[Source data]

######

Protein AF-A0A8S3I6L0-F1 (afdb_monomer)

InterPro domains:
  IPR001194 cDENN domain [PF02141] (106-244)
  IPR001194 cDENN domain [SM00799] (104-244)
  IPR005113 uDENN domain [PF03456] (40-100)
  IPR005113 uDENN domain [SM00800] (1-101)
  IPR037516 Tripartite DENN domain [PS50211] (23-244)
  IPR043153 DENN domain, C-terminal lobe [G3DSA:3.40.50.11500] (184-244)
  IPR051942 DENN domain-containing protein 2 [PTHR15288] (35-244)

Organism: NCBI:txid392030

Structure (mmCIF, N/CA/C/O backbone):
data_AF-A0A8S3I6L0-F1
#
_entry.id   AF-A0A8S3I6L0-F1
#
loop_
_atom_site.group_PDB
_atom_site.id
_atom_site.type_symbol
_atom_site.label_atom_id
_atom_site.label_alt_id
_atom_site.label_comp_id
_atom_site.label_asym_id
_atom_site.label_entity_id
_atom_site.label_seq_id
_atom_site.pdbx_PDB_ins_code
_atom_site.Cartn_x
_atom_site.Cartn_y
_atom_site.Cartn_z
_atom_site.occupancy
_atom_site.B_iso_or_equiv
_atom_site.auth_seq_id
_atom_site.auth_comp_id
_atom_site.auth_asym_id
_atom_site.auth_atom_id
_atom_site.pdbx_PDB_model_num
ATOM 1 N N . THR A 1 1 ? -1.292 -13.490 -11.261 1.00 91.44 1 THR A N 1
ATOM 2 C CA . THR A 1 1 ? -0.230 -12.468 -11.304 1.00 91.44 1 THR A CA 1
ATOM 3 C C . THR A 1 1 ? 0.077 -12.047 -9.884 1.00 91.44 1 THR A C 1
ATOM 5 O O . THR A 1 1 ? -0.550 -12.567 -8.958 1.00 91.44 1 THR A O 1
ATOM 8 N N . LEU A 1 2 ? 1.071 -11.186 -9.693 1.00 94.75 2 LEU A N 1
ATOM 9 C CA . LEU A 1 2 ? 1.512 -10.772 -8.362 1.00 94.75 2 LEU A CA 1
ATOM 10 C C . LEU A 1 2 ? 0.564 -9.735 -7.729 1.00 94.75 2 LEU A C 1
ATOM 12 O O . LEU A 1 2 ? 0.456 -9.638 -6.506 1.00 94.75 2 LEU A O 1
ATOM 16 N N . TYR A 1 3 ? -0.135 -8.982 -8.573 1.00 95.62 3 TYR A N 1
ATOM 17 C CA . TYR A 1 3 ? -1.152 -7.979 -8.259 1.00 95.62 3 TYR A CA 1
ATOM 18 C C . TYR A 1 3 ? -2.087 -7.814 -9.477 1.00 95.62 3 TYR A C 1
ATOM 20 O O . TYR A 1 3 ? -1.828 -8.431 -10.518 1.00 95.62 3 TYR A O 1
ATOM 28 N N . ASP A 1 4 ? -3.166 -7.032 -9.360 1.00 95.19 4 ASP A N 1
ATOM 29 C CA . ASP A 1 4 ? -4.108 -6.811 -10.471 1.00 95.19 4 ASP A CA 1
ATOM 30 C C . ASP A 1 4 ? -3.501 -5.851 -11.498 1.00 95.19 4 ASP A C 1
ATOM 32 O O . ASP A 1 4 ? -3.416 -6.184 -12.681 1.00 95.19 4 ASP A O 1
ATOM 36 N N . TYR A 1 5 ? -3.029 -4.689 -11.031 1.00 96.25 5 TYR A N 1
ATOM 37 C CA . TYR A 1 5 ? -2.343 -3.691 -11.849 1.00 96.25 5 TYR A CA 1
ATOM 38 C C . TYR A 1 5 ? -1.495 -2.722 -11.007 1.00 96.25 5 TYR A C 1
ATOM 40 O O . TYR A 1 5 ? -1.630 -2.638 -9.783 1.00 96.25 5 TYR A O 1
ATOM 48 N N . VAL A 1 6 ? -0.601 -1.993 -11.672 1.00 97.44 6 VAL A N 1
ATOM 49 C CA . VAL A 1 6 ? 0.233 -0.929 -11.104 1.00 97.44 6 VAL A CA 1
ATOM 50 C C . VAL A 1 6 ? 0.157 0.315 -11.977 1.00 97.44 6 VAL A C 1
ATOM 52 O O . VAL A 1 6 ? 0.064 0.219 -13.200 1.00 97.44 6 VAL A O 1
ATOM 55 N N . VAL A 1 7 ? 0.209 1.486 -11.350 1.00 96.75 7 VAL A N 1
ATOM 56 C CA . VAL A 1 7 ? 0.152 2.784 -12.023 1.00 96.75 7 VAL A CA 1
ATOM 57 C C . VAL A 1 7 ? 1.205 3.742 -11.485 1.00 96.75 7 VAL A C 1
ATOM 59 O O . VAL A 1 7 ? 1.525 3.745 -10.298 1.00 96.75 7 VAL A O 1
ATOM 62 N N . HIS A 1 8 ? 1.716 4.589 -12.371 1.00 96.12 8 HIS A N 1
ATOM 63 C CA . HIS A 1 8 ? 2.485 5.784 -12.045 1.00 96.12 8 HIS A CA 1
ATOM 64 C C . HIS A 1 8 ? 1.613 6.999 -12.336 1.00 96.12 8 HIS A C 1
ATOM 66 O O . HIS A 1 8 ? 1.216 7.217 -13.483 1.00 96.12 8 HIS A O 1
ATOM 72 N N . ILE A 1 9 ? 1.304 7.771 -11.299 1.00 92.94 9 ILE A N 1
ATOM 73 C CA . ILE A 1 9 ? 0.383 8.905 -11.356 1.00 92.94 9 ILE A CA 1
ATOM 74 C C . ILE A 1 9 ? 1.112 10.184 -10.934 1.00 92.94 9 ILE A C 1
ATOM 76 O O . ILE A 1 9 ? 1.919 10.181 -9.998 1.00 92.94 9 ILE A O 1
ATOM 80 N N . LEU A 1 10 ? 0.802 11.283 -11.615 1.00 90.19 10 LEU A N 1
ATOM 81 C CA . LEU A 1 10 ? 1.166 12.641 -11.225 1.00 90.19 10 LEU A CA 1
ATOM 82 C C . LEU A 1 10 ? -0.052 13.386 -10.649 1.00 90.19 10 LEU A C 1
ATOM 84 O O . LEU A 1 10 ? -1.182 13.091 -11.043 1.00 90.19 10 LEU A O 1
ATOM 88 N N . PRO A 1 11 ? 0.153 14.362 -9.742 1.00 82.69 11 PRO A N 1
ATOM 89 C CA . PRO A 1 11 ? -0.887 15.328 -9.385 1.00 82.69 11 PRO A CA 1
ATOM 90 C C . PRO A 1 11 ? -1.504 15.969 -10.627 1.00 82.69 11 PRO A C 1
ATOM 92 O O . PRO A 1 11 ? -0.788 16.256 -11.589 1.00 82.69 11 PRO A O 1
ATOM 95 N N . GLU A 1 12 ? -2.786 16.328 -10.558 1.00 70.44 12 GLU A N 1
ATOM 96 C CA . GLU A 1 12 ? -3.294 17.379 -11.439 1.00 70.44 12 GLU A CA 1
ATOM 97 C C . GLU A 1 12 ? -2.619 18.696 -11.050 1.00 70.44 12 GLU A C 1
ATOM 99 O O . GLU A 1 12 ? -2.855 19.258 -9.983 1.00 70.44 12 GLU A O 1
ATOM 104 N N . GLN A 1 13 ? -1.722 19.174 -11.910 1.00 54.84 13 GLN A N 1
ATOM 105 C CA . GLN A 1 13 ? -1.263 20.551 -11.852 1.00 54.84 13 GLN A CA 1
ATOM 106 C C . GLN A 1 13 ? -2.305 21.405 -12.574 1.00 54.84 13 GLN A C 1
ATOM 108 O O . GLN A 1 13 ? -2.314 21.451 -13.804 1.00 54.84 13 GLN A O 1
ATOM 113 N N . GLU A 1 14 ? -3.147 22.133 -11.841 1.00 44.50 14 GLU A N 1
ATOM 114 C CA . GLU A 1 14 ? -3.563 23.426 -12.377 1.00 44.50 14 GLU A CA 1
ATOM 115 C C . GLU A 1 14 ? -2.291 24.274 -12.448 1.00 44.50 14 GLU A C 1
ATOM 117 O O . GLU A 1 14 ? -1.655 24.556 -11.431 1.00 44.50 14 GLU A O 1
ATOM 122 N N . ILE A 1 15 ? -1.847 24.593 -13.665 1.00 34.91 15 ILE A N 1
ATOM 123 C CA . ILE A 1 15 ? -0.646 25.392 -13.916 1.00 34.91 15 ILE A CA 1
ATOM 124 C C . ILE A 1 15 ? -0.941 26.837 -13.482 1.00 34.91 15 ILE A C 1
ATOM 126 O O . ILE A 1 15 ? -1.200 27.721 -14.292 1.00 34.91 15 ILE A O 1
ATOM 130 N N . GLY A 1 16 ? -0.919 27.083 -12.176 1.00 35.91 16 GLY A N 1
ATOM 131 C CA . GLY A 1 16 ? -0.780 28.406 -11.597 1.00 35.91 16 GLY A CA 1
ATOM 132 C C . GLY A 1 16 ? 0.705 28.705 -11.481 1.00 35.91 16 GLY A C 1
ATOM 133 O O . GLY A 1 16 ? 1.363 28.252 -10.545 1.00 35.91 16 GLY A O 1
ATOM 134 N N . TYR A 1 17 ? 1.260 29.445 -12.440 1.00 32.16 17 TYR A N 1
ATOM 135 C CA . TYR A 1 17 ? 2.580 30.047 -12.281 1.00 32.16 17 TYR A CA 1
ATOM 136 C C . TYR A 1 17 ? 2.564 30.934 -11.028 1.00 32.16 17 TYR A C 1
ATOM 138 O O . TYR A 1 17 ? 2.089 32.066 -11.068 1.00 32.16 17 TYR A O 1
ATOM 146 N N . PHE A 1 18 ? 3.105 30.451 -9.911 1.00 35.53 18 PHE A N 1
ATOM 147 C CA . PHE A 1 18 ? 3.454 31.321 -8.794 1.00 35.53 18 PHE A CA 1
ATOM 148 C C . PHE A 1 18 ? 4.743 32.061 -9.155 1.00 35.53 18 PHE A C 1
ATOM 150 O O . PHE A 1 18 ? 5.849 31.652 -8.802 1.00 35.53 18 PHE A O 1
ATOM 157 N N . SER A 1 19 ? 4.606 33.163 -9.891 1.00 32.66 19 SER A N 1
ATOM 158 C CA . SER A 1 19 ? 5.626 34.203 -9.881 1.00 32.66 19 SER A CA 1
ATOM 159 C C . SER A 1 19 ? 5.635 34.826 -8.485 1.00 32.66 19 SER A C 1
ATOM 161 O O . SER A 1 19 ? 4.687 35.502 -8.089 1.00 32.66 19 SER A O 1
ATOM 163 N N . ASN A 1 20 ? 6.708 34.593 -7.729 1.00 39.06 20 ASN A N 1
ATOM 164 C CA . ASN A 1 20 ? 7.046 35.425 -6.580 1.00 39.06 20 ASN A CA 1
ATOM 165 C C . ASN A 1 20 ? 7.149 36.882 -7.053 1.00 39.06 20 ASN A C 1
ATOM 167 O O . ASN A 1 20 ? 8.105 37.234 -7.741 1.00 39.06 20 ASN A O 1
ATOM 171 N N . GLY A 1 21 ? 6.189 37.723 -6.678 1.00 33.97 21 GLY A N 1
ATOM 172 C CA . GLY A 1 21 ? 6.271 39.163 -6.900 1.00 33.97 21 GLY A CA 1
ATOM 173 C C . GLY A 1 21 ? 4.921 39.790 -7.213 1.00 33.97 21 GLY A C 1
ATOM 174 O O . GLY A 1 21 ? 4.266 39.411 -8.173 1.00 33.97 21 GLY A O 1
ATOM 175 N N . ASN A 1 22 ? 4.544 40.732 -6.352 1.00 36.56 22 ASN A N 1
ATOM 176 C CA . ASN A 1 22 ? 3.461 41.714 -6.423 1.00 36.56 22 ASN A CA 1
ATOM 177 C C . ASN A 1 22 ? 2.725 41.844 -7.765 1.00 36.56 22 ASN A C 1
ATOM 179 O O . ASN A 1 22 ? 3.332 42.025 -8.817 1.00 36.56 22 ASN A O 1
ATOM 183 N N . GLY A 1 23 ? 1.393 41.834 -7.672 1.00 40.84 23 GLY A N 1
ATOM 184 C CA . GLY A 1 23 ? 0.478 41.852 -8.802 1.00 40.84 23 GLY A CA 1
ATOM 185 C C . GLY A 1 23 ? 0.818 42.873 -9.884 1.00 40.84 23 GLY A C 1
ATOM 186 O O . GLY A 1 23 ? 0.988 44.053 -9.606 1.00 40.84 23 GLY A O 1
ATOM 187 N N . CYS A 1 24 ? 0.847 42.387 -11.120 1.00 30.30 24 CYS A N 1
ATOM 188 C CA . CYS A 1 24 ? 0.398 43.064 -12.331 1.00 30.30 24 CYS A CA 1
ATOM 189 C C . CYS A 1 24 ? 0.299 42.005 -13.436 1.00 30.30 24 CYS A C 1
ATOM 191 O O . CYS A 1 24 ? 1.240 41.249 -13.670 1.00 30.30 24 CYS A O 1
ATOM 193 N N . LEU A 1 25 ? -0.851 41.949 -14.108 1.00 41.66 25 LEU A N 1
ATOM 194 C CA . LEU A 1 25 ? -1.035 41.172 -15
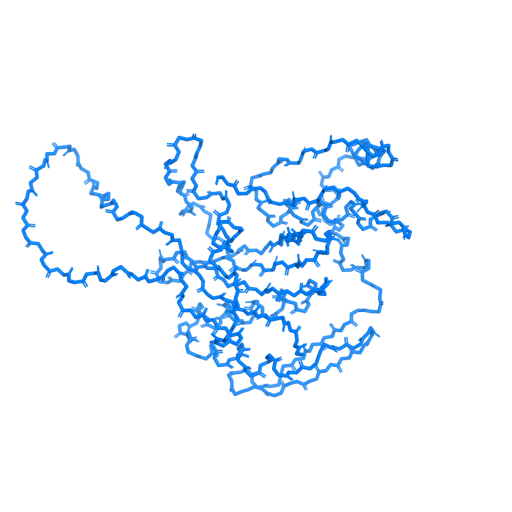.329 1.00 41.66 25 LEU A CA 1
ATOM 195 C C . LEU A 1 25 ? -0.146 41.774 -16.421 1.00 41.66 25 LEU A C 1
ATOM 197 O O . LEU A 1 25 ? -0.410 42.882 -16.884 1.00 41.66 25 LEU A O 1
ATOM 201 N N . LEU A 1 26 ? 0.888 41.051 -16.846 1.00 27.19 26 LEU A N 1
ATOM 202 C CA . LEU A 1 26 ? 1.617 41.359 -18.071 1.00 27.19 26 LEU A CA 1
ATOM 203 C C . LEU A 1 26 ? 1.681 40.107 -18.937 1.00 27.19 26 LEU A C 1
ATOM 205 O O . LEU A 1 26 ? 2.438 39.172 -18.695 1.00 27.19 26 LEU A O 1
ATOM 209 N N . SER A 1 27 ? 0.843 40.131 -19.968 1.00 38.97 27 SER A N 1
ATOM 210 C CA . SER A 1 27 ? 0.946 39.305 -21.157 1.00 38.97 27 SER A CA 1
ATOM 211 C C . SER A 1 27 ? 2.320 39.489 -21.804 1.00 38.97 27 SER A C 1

######

[Activity] Return, word for word, the lines of the data above from the line with "ATOM 105 C CA" through the line with "ATOM 114 C CA", inclusive.

[Result below]
ATOM 105 C CA . GLN A 1 13 ? -1.263 20.551 -11.852 1.00 54.84 13 GLN A CA 1
ATOM 106 C C . GLN A 1 13 ? -2.305 21.405 -12.574 1.00 54.84 13 GLN A C 1
ATOM 108 O O . GLN A 1 13 ? -2.314 21.451 -13.804 1.00 54.84 13 GLN A O 1
ATOM 113 N N . GLU A 1 14 ? -3.147 22.133 -11.841 1.00 44.50 14 GLU A N 1
ATOM 114 C CA . GLU A 1 14 ? -3.563 23.426 -12.377 1.00 44.50 14 GLU A CA 1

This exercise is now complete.